The average visual RT was calculated for each child at 16 and 22 months on distractor-initial trials in which a correct shift in gaze occurred between 400 and 2000 ms post-stimulus onset. The correlation between the average visual RT at 16 months (M = 862.43, SE = 23.37) and 22 months (M = 762.18, SE = 17.51) was significant (r = .39, p = .014). The haptic measure was calculated as the number of target touches executed by participants at 16 and 22 months. Following our findings for visual RT, the correlation between the number of target touches executed at 16 and 22 months (M = 12.8, SE = 0.98 and M = 26.6, SE = 1.18, respectively) was significant (r = .39, p = .014). This finding extends previous research showing stability in performance on the CCT from 16 to 20 months (Friend & Keplinger, 2008; Friend & Zesiger, 2011; Legacy et al., 2016).

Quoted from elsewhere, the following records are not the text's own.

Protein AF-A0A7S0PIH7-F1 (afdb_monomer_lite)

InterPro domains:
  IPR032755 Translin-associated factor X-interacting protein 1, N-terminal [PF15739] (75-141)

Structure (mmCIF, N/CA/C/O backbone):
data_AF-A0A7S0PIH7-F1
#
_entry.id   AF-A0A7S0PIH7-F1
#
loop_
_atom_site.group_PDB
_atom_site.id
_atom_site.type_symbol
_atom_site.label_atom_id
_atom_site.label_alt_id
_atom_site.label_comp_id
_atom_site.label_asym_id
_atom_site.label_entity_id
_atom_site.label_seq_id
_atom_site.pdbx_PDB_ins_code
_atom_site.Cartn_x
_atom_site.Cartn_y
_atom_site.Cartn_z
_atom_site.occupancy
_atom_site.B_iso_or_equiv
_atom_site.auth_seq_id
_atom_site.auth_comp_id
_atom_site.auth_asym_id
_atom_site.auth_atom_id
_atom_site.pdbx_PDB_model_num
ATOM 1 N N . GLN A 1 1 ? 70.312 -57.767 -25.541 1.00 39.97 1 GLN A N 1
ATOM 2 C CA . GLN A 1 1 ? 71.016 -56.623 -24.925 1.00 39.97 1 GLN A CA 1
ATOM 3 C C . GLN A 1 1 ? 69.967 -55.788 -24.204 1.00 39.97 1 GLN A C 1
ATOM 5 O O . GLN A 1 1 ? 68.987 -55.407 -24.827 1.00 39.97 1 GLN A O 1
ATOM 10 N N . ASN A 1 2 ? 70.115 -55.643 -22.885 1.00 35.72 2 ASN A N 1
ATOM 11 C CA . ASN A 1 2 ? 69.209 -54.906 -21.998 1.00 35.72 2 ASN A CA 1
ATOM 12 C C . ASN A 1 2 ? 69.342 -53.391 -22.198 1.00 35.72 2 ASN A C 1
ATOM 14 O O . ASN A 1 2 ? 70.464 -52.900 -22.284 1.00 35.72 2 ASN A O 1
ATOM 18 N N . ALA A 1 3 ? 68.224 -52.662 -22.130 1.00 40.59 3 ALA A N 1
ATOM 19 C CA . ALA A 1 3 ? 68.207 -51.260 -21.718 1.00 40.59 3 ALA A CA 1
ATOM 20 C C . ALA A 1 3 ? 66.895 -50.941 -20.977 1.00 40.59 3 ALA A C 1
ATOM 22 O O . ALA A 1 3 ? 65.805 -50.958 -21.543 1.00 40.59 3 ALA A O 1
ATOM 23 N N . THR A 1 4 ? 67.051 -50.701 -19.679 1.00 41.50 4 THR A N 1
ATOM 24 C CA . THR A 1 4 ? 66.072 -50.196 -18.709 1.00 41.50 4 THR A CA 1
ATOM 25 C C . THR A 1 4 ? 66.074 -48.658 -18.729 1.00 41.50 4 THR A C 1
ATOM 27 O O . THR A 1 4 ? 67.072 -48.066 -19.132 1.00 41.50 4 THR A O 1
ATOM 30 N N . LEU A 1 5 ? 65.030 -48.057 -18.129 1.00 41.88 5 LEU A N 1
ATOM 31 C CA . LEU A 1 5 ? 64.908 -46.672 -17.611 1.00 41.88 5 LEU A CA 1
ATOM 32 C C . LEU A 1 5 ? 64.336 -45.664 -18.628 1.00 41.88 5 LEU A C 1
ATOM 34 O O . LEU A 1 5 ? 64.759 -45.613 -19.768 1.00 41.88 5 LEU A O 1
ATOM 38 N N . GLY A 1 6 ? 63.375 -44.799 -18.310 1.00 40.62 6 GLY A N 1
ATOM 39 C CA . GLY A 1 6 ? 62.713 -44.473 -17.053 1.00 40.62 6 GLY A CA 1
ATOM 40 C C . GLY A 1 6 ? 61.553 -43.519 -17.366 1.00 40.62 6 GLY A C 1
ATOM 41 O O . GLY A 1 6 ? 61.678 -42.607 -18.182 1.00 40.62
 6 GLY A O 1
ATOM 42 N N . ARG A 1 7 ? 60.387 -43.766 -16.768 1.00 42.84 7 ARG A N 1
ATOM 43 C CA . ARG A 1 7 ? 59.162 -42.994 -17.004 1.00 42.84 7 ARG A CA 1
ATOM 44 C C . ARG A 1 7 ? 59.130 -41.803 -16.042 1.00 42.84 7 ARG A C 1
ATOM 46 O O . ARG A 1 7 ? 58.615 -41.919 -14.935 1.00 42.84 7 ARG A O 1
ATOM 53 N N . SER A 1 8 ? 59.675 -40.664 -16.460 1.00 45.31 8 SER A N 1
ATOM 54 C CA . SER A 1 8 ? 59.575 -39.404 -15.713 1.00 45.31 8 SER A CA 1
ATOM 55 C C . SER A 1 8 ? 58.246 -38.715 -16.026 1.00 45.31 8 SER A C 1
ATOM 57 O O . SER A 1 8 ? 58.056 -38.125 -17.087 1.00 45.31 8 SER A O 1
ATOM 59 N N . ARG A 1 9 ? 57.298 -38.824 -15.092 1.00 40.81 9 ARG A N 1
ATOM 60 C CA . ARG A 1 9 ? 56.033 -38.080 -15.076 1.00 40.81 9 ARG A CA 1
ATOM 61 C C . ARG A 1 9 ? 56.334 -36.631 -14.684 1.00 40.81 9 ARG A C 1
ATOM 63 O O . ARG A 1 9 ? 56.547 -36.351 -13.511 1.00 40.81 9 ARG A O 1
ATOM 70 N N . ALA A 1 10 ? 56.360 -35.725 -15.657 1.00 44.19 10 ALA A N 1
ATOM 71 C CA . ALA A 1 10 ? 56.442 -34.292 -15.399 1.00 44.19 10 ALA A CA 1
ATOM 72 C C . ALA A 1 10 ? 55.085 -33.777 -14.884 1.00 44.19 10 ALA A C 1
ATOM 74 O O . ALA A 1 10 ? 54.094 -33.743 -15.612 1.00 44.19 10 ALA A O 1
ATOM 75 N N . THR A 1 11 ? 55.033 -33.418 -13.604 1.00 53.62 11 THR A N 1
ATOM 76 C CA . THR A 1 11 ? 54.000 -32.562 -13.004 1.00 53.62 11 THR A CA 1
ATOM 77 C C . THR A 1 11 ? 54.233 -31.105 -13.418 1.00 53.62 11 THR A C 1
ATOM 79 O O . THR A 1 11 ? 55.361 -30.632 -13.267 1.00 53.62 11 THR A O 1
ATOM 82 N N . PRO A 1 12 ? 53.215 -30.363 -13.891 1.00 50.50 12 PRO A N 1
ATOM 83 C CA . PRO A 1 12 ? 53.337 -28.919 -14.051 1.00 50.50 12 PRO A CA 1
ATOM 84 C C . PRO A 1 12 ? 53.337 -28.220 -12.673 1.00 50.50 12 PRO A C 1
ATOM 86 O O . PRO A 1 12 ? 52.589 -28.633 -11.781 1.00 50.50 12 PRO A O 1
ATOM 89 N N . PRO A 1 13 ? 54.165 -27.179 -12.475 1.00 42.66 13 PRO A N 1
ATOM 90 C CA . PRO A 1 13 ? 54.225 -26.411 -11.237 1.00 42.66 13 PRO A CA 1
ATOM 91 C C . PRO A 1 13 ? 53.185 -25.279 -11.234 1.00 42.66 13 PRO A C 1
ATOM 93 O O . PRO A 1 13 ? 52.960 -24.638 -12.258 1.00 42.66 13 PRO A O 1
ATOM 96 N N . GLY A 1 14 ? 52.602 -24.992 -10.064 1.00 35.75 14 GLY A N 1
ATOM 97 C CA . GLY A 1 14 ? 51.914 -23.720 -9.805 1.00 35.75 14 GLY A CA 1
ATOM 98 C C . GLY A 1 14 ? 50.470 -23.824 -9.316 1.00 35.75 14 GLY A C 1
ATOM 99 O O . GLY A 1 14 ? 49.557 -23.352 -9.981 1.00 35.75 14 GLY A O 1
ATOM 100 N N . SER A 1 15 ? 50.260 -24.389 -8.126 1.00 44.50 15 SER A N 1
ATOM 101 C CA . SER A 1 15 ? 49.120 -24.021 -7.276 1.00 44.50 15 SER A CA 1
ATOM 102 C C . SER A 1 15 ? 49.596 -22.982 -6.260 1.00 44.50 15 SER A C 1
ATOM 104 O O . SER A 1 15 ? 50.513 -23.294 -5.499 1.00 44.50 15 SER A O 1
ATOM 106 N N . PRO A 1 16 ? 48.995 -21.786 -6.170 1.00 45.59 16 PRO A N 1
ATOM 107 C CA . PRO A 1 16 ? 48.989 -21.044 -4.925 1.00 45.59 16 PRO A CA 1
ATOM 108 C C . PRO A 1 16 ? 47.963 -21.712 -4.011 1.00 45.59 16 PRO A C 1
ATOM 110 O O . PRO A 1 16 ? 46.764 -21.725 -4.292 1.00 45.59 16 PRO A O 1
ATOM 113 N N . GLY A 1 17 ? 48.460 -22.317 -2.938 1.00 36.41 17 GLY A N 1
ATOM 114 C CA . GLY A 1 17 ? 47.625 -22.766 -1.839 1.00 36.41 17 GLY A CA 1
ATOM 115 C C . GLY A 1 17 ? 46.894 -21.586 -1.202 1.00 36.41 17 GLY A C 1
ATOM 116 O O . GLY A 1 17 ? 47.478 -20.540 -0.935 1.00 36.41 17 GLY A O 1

Finally, parent-reported vocabulary comprehension and production was obtained by using the MCDI: WG at 16 months and the MCDI: WS at 22 months. Parent-reported vocabulary comprehension at 16 months (M = 188, SE = 10.40) was significantly correlated (r = .58, p < .0001) with reported vocabulary production at 22 months (M = 247, SE = 24.41).

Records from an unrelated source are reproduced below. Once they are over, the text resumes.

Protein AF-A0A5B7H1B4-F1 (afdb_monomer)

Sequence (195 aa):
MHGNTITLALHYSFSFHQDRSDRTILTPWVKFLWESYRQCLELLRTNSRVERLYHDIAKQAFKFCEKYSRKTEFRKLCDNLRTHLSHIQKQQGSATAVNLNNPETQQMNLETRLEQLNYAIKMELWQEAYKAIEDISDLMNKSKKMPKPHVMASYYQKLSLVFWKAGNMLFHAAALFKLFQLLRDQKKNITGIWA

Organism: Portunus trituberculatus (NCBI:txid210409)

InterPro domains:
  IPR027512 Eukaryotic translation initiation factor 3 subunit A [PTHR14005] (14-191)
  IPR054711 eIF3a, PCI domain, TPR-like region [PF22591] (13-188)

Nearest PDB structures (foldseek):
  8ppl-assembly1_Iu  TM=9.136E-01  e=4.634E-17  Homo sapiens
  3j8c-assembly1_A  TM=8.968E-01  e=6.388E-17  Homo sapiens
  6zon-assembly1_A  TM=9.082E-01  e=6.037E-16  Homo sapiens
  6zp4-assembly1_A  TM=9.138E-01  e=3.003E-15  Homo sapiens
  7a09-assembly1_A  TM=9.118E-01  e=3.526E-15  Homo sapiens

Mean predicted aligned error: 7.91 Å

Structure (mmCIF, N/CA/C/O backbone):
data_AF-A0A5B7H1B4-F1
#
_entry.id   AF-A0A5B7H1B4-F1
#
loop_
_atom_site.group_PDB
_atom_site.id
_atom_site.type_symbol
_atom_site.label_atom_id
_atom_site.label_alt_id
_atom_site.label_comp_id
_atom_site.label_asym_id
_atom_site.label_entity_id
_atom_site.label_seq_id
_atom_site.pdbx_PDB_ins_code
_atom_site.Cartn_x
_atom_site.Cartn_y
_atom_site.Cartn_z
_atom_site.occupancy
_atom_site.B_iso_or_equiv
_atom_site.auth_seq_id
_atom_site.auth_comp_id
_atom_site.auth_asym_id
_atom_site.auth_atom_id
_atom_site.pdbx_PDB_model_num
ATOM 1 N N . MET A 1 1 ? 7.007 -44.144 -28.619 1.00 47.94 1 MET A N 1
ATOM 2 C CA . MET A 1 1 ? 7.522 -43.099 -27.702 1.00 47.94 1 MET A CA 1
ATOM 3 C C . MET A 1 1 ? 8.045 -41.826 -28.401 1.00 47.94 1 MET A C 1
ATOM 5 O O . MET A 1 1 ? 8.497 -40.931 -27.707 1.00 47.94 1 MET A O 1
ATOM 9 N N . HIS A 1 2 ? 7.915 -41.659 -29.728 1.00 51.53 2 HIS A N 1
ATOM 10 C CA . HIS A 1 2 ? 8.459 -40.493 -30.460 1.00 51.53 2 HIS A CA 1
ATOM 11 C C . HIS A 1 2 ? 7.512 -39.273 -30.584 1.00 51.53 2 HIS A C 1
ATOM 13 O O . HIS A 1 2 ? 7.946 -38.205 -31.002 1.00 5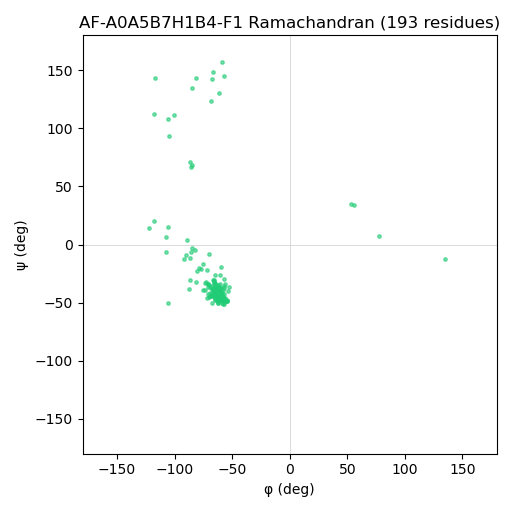1.53 2 HIS A O 1
ATOM 19 N N . GLY A 1 3 ? 6.232 -39.399 -30.205 1.00 50.84 3 GLY A N 1
ATOM 20 C CA . GLY A 1 3 ? 5.230 -38.326 -30.353 1.00 50.84 3 GLY A CA 1
ATOM 21 C C . GLY A 1 3 ? 5.278 -37.216 -29.289 1.00 50.84 3 GLY A C 1
ATOM 22 O O . GLY A 1 3 ? 4.810 -36.107 -29.539 1.00 50.84 3 GLY A O 1
ATOM 23 N N . ASN A 1 4 ? 5.878 -37.468 -28.120 1.00 55.75 4 ASN A N 1
ATOM 24 C CA . ASN A 1 4 ? 5.936 -36.470 -27.041 1.00 55.75 4 ASN A CA 1
ATOM 25 C C . ASN A 1 4 ? 7.059 -35.443 -27.237 1.00 55.75 4 ASN A C 1
ATOM 27 O O . ASN A 1 4 ? 6.889 -34.280 -26.882 1.00 55.75 4 ASN A O 1
ATOM 31 N N . THR A 1 5 ? 8.182 -35.834 -27.839 1.00 55.62 5 THR A N 1
ATOM 32 C CA . THR A 1 5 ? 9.357 -34.961 -27.990 1.00 55.62 5 THR A CA 1
ATOM 33 C C . THR A 1 5 ? 9.127 -33.845 -29.012 1.00 55.62 5 THR A C 1
ATOM 35 O O . THR A 1 5 ? 9.547 -32.715 -28.786 1.00 55.62 5 THR A O 1
ATOM 38 N N . ILE A 1 6 ? 8.405 -34.125 -30.103 1.00 62.19 6 ILE A N 1
ATOM 39 C CA . ILE A 1 6 ? 8.091 -33.137 -31.151 1.00 62.19 6 ILE A CA 1
ATOM 40 C C . ILE A 1 6 ? 7.084 -32.101 -30.636 1.00 62.19 6 ILE A C 1
ATOM 42 O O . ILE A 1 6 ? 7.265 -30.905 -30.843 1.00 62.19 6 ILE A O 1
ATOM 46 N N . THR A 1 7 ? 6.060 -32.545 -29.905 1.00 66.56 7 THR A N 1
ATOM 47 C CA . THR A 1 7 ? 5.057 -31.660 -29.294 1.00 66.56 7 THR A CA 1
ATOM 48 C C . THR A 1 7 ? 5.681 -30.749 -28.234 1.00 66.56 7 THR A C 1
ATOM 50 O O . THR A 1 7 ? 5.394 -29.554 -28.202 1.00 66.56 7 THR A O 1
ATOM 53 N N . LEU A 1 8 ? 6.593 -31.280 -27.410 1.00 66.25 8 LEU A N 1
ATOM 54 C CA . LEU A 1 8 ? 7.360 -30.490 -26.442 1.00 66.25 8 LEU A CA 1
ATOM 55 C C . LEU A 1 8 ? 8.297 -29.489 -27.127 1.00 66.25 8 LEU A C 1
ATOM 57 O O . LEU A 1 8 ? 8.361 -28.341 -26.699 1.00 66.25 8 LEU A O 1
ATOM 61 N N . ALA A 1 9 ? 8.979 -29.887 -28.203 1.00 71.00 9 ALA A N 1
ATOM 62 C CA . ALA A 1 9 ? 9.851 -28.997 -28.965 1.00 71.00 9 ALA A CA 1
ATOM 63 C C . ALA A 1 9 ? 9.064 -27.864 -29.638 1.00 71.00 9 ALA A C 1
ATOM 65 O O . ALA A 1 9 ? 9.461 -26.713 -29.525 1.00 71.00 9 ALA A O 1
ATOM 66 N N . LEU A 1 10 ? 7.914 -28.152 -30.256 1.00 67.38 10 LEU A N 1
ATOM 67 C CA . LEU A 1 10 ? 7.043 -27.131 -30.848 1.00 67.38 10 LEU A CA 1
ATOM 68 C C . LEU A 1 10 ? 6.480 -26.173 -29.794 1.00 67.38 10 LEU A C 1
ATOM 70 O O . LEU A 1 10 ? 6.484 -24.962 -30.007 1.00 67.38 10 LEU A O 1
ATOM 74 N N . HIS A 1 11 ? 6.051 -26.691 -28.640 1.00 64.75 11 HIS A N 1
ATOM 75 C CA . HIS A 1 11 ? 5.588 -25.862 -27.527 1.00 64.75 11 HIS A CA 1
ATOM 76 C C . HIS A 1 11 ? 6.715 -24.971 -26.987 1.00 64.75 11 HIS A C 1
ATOM 78 O O . HIS A 1 11 ? 6.505 -23.782 -26.747 1.00 64.75 11 HIS A O 1
ATOM 84 N N . TYR A 1 12 ? 7.923 -25.520 -26.842 1.00 64.81 12 TYR A N 1
ATOM 85 C CA . TYR A 1 12 ? 9.110 -24.792 -26.398 1.00 64.81 12 TYR A CA 1
ATOM 86 C C . TYR A 1 12 ? 9.549 -23.726 -27.412 1.00 64.81 12 TYR A C 1
ATOM 88 O O . TYR A 1 12 ? 9.820 -22.590 -27.042 1.00 64.81 12 TYR A O 1
ATOM 96 N N . SER A 1 13 ? 9.556 -24.045 -28.707 1.00 62.59 13 SER A N 1
ATOM 97 C CA . SER A 1 13 ? 9.871 -23.092 -29.774 1.00 62.59 13 SER A CA 1
ATOM 98 C C . SER A 1 13 ? 8.837 -21.969 -29.857 1.00 62.59 13 SER A C 1
ATOM 100 O O . SER A 1 13 ? 9.214 -20.805 -29.953 1.00 62.59 13 SER A O 1
ATOM 102 N N . PHE A 1 14 ? 7.543 -22.286 -29.769 1.00 62.75 14 PHE A N 1
ATOM 103 C CA . PHE A 1 14 ? 6.469 -21.291 -29.765 1.00 62.75 14 PHE A CA 1
ATOM 104 C C . PHE A 1 14 ? 6.569 -20.347 -28.556 1.00 62.75 14 PHE A C 1
ATOM 106 O O . PHE A 1 14 ? 6.559 -19.128 -28.720 1.00 62.75 14 PHE A O 1
ATOM 113 N N . SER A 1 15 ? 6.764 -20.898 -27.354 1.00 59.62 15 SER A N 1
ATOM 114 C CA . SER A 1 15 ? 6.966 -20.103 -26.133 1.00 59.62 15 SER A CA 1
ATOM 115 C C . SER A 1 15 ? 8.258 -19.276 -26.168 1.00 59.62 15 SER A C 1
ATOM 117 O O . SER A 1 15 ? 8.257 -18.127 -25.732 1.00 59.62 15 SER A O 1
ATOM 119 N N . PHE A 1 16 ? 9.334 -19.790 -26.771 1.00 56.78 16 PHE A N 1
ATOM 120 C CA . PHE A 1 16 ? 10.579 -19.049 -26.984 1.00 56.78 16 PHE A CA 1
ATOM 121 C C . PHE A 1 16 ? 10.418 -17.883 -27.973 1.00 56.78 16 PHE A C 1
ATOM 123 O O . PHE A 1 16 ? 10.930 -16.787 -27.734 1.00 56.78 16 PHE A O 1
ATOM 130 N N . HIS A 1 17 ? 9.690 -18.086 -29.077 1.00 59.88 17 HIS A N 1
ATOM 131 C CA . HIS A 1 17 ? 9.384 -17.018 -30.031 1.00 59.88 17 HIS A CA 1
ATOM 132 C C . HIS A 1 17 ? 8.522 -15.921 -29.398 1.00 59.88 17 HIS A C 1
ATOM 134 O O . HIS A 1 17 ? 8.798 -14.741 -29.623 1.00 59.88 17 HIS A O 1
ATOM 140 N N . GLN A 1 18 ? 7.552 -16.300 -28.564 1.00 63.03 18 GLN A N 1
ATOM 141 C CA . GLN A 1 18 ? 6.690 -15.360 -27.855 1.00 63.03 18 GLN A CA 1
ATOM 142 C C . GLN A 1 18 ? 7.450 -14.548 -26.788 1.00 63.03 18 GLN A C 1
ATOM 144 O O . GLN A 1 18 ? 7.349 -13.321 -26.774 1.00 63.03 18 GLN A O 1
ATOM 149 N N . ASP A 1 19 ? 8.312 -15.185 -25.982 1.00 64.12 19 ASP A N 1
ATOM 150 C CA . ASP A 1 19 ? 9.189 -14.486 -25.020 1.00 64.12 19 ASP A CA 1
ATOM 151 C C . ASP A 1 19 ? 10.147 -13.517 -25.744 1.00 64.12 19 ASP A C 1
ATOM 153 O O . ASP A 1 19 ? 10.386 -12.388 -25.307 1.00 64.12 19 ASP A O 1
ATOM 157 N N . ARG A 1 20 ? 10.650 -13.893 -26.929 1.00 60.81 20 ARG A N 1
ATOM 158 C CA . ARG A 1 20 ? 11.510 -13.015 -27.734 1.00 60.81 20 ARG A CA 1
ATOM 159 C C . ARG A 1 20 ? 10.754 -11.798 -28.284 1.00 60.81 20 ARG A C 1
ATOM 161 O O . ARG A 1 20 ? 11.290 -10.688 -28.216 1.00 60.81 20 ARG A O 1
ATOM 168 N N . SER A 1 21 ? 9.529 -11.953 -28.792 1.00 64.44 21 SER A N 1
ATOM 169 C CA . SER A 1 21 ? 8.710 -10.809 -29.229 1.00 64.44 21 SER A CA 1
ATOM 170 C C . SER A 1 21 ? 8.320 -9.892 -28.063 1.00 64.44 21 SER A C 1
ATOM 172 O O . SER A 1 21 ? 8.429 -8.667 -28.188 1.00 64.44 21 SER A O 1
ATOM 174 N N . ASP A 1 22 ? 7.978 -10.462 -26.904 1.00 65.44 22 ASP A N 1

Intercorrelation among visual RT, haptic response, and parent report at 22 months

A series of Pearson’s product–moment correlations was performed to analyze the relation between each of our behavioral measures (visual RT and haptic) and MCDI: WS production score (the parent-reported number of words produced by the child) at 22 months. There was a significant negative correlation between visual RT and MCDI production (r = −.39, p = .014), such that the faster children processed words, the more words they were reported to produce. In addition, there was a significant positive correlation between the haptic measure and MCDI production (r = .43. p = .007), such that the more words children correctly identified on the haptic measure, the more words their parents reported they produced. Finally, although the correlation between visual RT and the haptic measure was in the expected direction, it was not significant (r = −.19, p = .25). It is possible that each measure may be differentially sensitive to knowledge across a hypothetical continuum due to differences in task demands (Hendrickson et al., 2015; Munakata, 2001). See the Discussion for further consideration of this issue.

Aim 2: Concurrent analyses of visual and haptic responses at 22 months

We compared speed of processing across the haptic types (target, distractor, or no touch) using visual RT. Calculating visual RT by including only distractor-initial trials and a narrow time window restricts the number of usable trials per condition. Consequently, not all children contributed data to all experimental conditions. Due to the different number of observations per participant, we analyzed visual RT using restricted maximum likelihood in a mixed-effects regression model with a random effect of participant on the intercept fit with an unstructured covariance matrix. The use of regression models offers several advantages over traditional analysis of variance (ANOVA) models, including robustness to unbalanced designs (see Newman et al., (2012), and references therein). For the contrasts, we report the regression coefficients (and standard errors), z values, p values, and 95% confidence intervals (using a Tukey correction for multiple comparisons).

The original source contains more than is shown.